Maybe conductivity is an issue, but I don't see why things should be set up that way.
I would ensure that both the heat sink and the top case of the CPU were grounded. I wounld't rely on that ground path, but any conduction along it would be welcome in my world.
Yeah, I have noticed it appears in some of the PC enthusiast materials, I wonder why it has not received more widespread industrial acceptance. Obviously it is very abrasive, but I think tiny synthetic diamonds aren't that expensive. Maybe it's so far down the scale of diminishing returns to not be worth it?
Diamond is used in some of the higher end thermal pastes and they do perform marginally better than alternatives, but the problem is that they tend to cause micro-abrasions caused by the high-speed vibrations ICs do. This isn't too big of a deal when you're mounting a cooling block to an IHS surface, but if you're doing direct-to-die cooling (which many hardcore enthusiasts do) it can spell disaster.
Well, boron nitride should be almost as hard and abrasive as diamond. I'm guessing it's just the law of diminishing returns that works against diamond here.
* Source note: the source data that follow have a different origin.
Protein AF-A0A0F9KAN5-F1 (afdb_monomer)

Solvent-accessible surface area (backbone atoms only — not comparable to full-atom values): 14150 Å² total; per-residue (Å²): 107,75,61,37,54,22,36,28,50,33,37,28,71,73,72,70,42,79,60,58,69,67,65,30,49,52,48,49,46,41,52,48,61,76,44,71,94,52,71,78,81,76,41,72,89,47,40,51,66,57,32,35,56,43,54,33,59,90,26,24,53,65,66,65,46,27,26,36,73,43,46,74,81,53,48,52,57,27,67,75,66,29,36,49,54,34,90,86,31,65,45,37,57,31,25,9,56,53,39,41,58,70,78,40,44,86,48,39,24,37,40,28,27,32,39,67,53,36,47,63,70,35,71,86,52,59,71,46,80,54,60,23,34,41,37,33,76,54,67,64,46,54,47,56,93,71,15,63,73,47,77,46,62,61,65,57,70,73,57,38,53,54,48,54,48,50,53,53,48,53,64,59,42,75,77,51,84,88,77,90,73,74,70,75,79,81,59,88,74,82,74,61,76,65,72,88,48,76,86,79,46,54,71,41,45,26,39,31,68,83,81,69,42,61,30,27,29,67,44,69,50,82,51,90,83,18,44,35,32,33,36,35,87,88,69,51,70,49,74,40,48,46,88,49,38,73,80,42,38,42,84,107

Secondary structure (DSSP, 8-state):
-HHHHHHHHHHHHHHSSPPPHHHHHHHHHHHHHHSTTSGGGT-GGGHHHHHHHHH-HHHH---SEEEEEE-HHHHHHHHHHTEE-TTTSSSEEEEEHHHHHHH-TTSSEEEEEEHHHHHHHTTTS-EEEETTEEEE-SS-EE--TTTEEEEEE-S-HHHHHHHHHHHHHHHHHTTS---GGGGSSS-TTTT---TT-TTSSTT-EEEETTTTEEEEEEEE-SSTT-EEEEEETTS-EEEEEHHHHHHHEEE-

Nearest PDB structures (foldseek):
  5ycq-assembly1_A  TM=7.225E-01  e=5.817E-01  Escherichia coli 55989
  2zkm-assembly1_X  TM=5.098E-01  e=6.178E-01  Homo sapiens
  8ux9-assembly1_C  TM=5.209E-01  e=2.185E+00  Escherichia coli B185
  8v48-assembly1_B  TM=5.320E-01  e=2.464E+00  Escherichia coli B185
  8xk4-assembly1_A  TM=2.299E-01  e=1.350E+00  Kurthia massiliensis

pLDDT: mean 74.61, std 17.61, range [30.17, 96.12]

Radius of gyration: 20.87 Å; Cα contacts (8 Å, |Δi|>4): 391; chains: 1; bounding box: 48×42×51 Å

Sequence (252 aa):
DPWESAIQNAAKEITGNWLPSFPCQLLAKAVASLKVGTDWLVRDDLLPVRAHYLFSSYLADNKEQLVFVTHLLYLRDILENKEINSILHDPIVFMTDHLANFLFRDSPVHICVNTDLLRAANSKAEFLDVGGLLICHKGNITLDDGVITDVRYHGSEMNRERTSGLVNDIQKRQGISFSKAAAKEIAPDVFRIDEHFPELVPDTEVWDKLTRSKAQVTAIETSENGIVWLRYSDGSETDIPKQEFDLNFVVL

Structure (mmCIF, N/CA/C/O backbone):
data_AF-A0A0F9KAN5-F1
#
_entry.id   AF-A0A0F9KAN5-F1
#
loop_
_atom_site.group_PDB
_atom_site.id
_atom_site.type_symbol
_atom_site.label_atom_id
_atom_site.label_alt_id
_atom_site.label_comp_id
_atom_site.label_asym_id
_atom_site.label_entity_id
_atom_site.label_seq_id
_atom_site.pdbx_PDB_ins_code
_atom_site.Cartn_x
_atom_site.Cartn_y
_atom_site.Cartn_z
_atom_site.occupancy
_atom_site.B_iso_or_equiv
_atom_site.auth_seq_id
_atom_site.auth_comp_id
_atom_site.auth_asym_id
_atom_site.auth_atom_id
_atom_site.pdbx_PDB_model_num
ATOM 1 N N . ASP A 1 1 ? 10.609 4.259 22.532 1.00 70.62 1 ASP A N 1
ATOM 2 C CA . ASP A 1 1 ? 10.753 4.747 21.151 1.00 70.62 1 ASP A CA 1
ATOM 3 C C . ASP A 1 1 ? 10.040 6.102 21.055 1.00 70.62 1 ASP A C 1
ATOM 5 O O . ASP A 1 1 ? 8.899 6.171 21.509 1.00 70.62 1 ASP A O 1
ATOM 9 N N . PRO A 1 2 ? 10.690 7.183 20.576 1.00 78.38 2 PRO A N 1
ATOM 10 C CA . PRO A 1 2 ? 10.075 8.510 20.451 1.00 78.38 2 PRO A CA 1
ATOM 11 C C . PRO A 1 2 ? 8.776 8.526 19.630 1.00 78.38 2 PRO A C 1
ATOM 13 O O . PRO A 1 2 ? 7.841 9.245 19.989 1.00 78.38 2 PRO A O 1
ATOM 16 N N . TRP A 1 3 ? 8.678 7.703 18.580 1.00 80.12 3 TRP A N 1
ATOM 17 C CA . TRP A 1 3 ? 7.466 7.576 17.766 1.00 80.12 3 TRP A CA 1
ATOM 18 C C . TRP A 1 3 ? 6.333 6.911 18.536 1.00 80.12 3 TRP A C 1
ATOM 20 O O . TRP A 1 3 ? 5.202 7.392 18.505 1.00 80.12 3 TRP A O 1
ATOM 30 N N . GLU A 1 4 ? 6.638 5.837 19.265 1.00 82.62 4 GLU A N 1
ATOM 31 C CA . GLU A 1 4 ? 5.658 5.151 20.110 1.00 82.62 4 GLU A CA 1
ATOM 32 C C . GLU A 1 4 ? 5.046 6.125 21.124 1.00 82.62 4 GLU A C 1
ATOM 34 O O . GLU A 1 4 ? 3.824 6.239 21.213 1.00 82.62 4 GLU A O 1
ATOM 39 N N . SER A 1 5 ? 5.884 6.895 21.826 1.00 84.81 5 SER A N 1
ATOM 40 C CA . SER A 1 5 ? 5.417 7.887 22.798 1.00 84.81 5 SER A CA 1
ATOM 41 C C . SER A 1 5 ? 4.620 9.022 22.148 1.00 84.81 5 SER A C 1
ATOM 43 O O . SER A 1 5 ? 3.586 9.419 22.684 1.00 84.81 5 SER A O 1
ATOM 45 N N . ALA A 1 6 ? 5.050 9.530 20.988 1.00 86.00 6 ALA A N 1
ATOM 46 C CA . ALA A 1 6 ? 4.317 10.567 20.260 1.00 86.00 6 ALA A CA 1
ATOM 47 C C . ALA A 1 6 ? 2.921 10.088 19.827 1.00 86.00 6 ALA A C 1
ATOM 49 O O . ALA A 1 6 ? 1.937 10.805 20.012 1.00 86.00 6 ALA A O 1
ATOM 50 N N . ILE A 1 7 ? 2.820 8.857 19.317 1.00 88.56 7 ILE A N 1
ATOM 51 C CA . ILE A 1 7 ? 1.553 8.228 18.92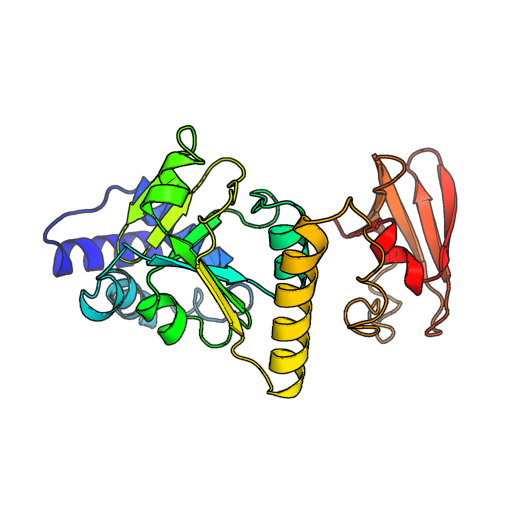9 1.00 88.56 7 ILE A CA 1
ATOM 52 C C . ILE A 1 7 ? 0.649 8.024 20.148 1.00 88.56 7 ILE A C 1
ATOM 54 O O . ILE A 1 7 ? -0.533 8.356 20.089 1.00 88.56 7 ILE A O 1
ATOM 58 N N . GLN A 1 8 ? 1.183 7.494 21.252 1.00 91.44 8 GLN A N 1
ATOM 59 C CA . GLN A 1 8 ? 0.411 7.267 22.477 1.00 91.44 8 GLN A CA 1
ATOM 60 C C . GLN A 1 8 ? -0.156 8.568 23.041 1.00 91.44 8 GLN A C 1
ATOM 62 O O . GLN A 1 8 ? -1.331 8.612 23.404 1.00 91.44 8 GLN A O 1
ATOM 67 N N . ASN A 1 9 ? 0.659 9.625 23.077 1.00 92.19 9 ASN A N 1
ATOM 68 C CA . ASN A 1 9 ? 0.238 10.936 23.554 1.00 92.19 9 ASN A CA 1
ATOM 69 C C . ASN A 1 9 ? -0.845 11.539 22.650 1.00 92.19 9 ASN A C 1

As has been the case for a number of years now perf/$ the best choice is Noctua NT-H1. While there are better TIM on the market, they tend to be more exotic which requires special care during application or have specific lifecycles where they must be re-applied. Alternatives which perform better are also more expensive.
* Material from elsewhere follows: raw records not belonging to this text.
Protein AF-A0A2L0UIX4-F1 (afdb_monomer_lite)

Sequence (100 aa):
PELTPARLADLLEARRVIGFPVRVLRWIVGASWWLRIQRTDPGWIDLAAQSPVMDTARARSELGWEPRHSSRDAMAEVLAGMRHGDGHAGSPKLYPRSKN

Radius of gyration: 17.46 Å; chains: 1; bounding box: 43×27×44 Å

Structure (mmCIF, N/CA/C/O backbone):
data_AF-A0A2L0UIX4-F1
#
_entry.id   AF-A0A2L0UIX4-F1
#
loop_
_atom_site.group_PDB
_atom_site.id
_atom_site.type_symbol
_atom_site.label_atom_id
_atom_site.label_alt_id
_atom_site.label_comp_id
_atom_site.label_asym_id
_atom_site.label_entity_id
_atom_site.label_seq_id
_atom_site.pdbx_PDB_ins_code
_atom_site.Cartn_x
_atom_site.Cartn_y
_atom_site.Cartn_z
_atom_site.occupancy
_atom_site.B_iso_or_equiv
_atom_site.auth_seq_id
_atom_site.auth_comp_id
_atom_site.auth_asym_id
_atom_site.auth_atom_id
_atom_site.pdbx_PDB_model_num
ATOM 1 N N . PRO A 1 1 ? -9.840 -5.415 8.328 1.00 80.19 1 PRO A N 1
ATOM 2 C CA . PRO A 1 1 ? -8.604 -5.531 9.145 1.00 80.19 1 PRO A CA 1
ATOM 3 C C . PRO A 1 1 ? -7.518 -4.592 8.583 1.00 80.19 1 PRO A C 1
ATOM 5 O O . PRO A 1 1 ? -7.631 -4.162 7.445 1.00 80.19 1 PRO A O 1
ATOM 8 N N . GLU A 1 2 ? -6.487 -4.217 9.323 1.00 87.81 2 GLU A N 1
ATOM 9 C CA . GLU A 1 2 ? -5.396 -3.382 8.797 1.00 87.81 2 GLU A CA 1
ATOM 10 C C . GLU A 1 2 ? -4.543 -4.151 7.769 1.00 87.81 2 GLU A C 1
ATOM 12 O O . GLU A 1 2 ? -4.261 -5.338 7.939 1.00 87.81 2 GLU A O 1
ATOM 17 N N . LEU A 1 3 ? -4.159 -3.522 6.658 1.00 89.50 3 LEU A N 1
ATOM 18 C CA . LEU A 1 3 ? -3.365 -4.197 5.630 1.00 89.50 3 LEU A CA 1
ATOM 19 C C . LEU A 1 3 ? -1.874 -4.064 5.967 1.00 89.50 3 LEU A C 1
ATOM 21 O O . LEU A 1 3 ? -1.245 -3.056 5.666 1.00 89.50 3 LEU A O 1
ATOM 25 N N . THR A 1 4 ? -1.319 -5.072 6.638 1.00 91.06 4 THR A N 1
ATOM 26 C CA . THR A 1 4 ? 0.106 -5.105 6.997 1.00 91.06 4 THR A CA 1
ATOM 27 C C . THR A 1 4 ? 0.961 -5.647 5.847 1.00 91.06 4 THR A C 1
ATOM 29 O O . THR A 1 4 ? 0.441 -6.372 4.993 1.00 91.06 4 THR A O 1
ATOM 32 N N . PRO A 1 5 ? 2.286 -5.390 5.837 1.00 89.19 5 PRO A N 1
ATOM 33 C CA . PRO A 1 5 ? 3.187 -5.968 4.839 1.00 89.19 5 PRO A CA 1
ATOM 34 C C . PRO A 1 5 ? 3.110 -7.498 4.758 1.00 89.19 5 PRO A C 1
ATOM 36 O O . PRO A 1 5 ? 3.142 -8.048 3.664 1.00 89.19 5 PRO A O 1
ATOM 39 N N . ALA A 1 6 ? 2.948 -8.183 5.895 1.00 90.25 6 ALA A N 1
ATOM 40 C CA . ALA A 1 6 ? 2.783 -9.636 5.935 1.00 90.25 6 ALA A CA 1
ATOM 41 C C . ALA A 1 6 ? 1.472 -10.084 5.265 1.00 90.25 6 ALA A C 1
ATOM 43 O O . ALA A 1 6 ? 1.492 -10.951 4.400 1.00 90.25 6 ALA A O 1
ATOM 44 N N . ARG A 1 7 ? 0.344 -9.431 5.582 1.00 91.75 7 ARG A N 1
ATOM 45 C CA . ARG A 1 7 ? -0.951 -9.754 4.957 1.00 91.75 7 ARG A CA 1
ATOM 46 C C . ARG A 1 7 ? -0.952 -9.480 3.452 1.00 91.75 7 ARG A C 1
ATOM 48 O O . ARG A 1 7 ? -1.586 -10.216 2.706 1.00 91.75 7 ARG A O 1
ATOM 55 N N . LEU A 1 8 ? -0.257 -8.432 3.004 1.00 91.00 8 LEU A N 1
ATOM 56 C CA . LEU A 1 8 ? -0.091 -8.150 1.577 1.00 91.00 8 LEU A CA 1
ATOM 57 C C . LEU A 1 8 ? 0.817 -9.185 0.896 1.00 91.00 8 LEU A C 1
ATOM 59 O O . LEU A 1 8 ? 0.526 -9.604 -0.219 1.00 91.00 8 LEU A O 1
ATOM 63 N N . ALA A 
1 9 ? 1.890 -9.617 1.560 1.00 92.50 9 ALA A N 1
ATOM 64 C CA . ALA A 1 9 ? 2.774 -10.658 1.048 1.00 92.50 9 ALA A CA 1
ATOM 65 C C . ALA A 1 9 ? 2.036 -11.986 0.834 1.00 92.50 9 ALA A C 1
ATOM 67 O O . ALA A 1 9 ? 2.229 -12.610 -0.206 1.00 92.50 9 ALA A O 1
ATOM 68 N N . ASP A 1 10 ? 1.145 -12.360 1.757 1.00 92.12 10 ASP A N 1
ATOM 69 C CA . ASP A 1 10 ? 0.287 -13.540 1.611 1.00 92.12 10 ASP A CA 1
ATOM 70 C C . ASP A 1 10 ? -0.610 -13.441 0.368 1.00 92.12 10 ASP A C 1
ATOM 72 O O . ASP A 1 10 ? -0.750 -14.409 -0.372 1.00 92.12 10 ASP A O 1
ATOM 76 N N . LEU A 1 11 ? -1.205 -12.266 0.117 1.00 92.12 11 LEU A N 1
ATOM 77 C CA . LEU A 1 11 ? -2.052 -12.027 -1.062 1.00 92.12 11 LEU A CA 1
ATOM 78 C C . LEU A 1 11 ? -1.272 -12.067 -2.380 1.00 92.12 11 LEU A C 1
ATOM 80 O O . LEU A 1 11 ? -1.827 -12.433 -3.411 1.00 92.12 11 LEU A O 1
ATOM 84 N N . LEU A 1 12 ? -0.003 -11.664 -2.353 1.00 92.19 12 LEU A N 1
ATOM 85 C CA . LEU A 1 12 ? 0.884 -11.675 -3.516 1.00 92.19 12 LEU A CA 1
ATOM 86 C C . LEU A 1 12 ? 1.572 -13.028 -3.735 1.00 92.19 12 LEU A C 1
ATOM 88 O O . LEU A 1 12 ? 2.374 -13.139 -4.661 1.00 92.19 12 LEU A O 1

I've been building extreme-performance enthusiast systems for more than 20 years which has included using about every sort of exotic TIM you can imagine, including all the various types of liquid metals. Noctua NT-H1 is my continued go-to and the numerous benchmarks of TIMs continues to provide strong evidence that for the money you can't beat it.
Call me old-style, but I still use the traditional white silicone based thermal paste. It might not be the best product where top efficiency is desired, but it won't deteriorate over time: I've removed TO3 transistors from 30+ years old equipment and their white thermal paste was still soft to the touch. Some of the silver/gold ones I tried in the past with CPUS (before going back to the old one) would become solid and deteriorate in a couple years max.
I wish they would have included Desitin (baby rash cream). I've seen it recommended to use in a pinch and wonder how it stacks up. (I've used it on little homebrew radios, and it seems to work, but I've never gotten around to comparing how it works against 'real' compounds.)
Proper application is far more important: No gaps/bubbles, seated with proper pressure, thinnest possible layer.
I've had success in a production environment with the arctic silver 5. This was for a switch fabric IC that can hit 200W, forced-air-cooling through a vapour-chamber heatsink. FWIW other pastes worked fine too, but the factory preferred working with viscous compounds.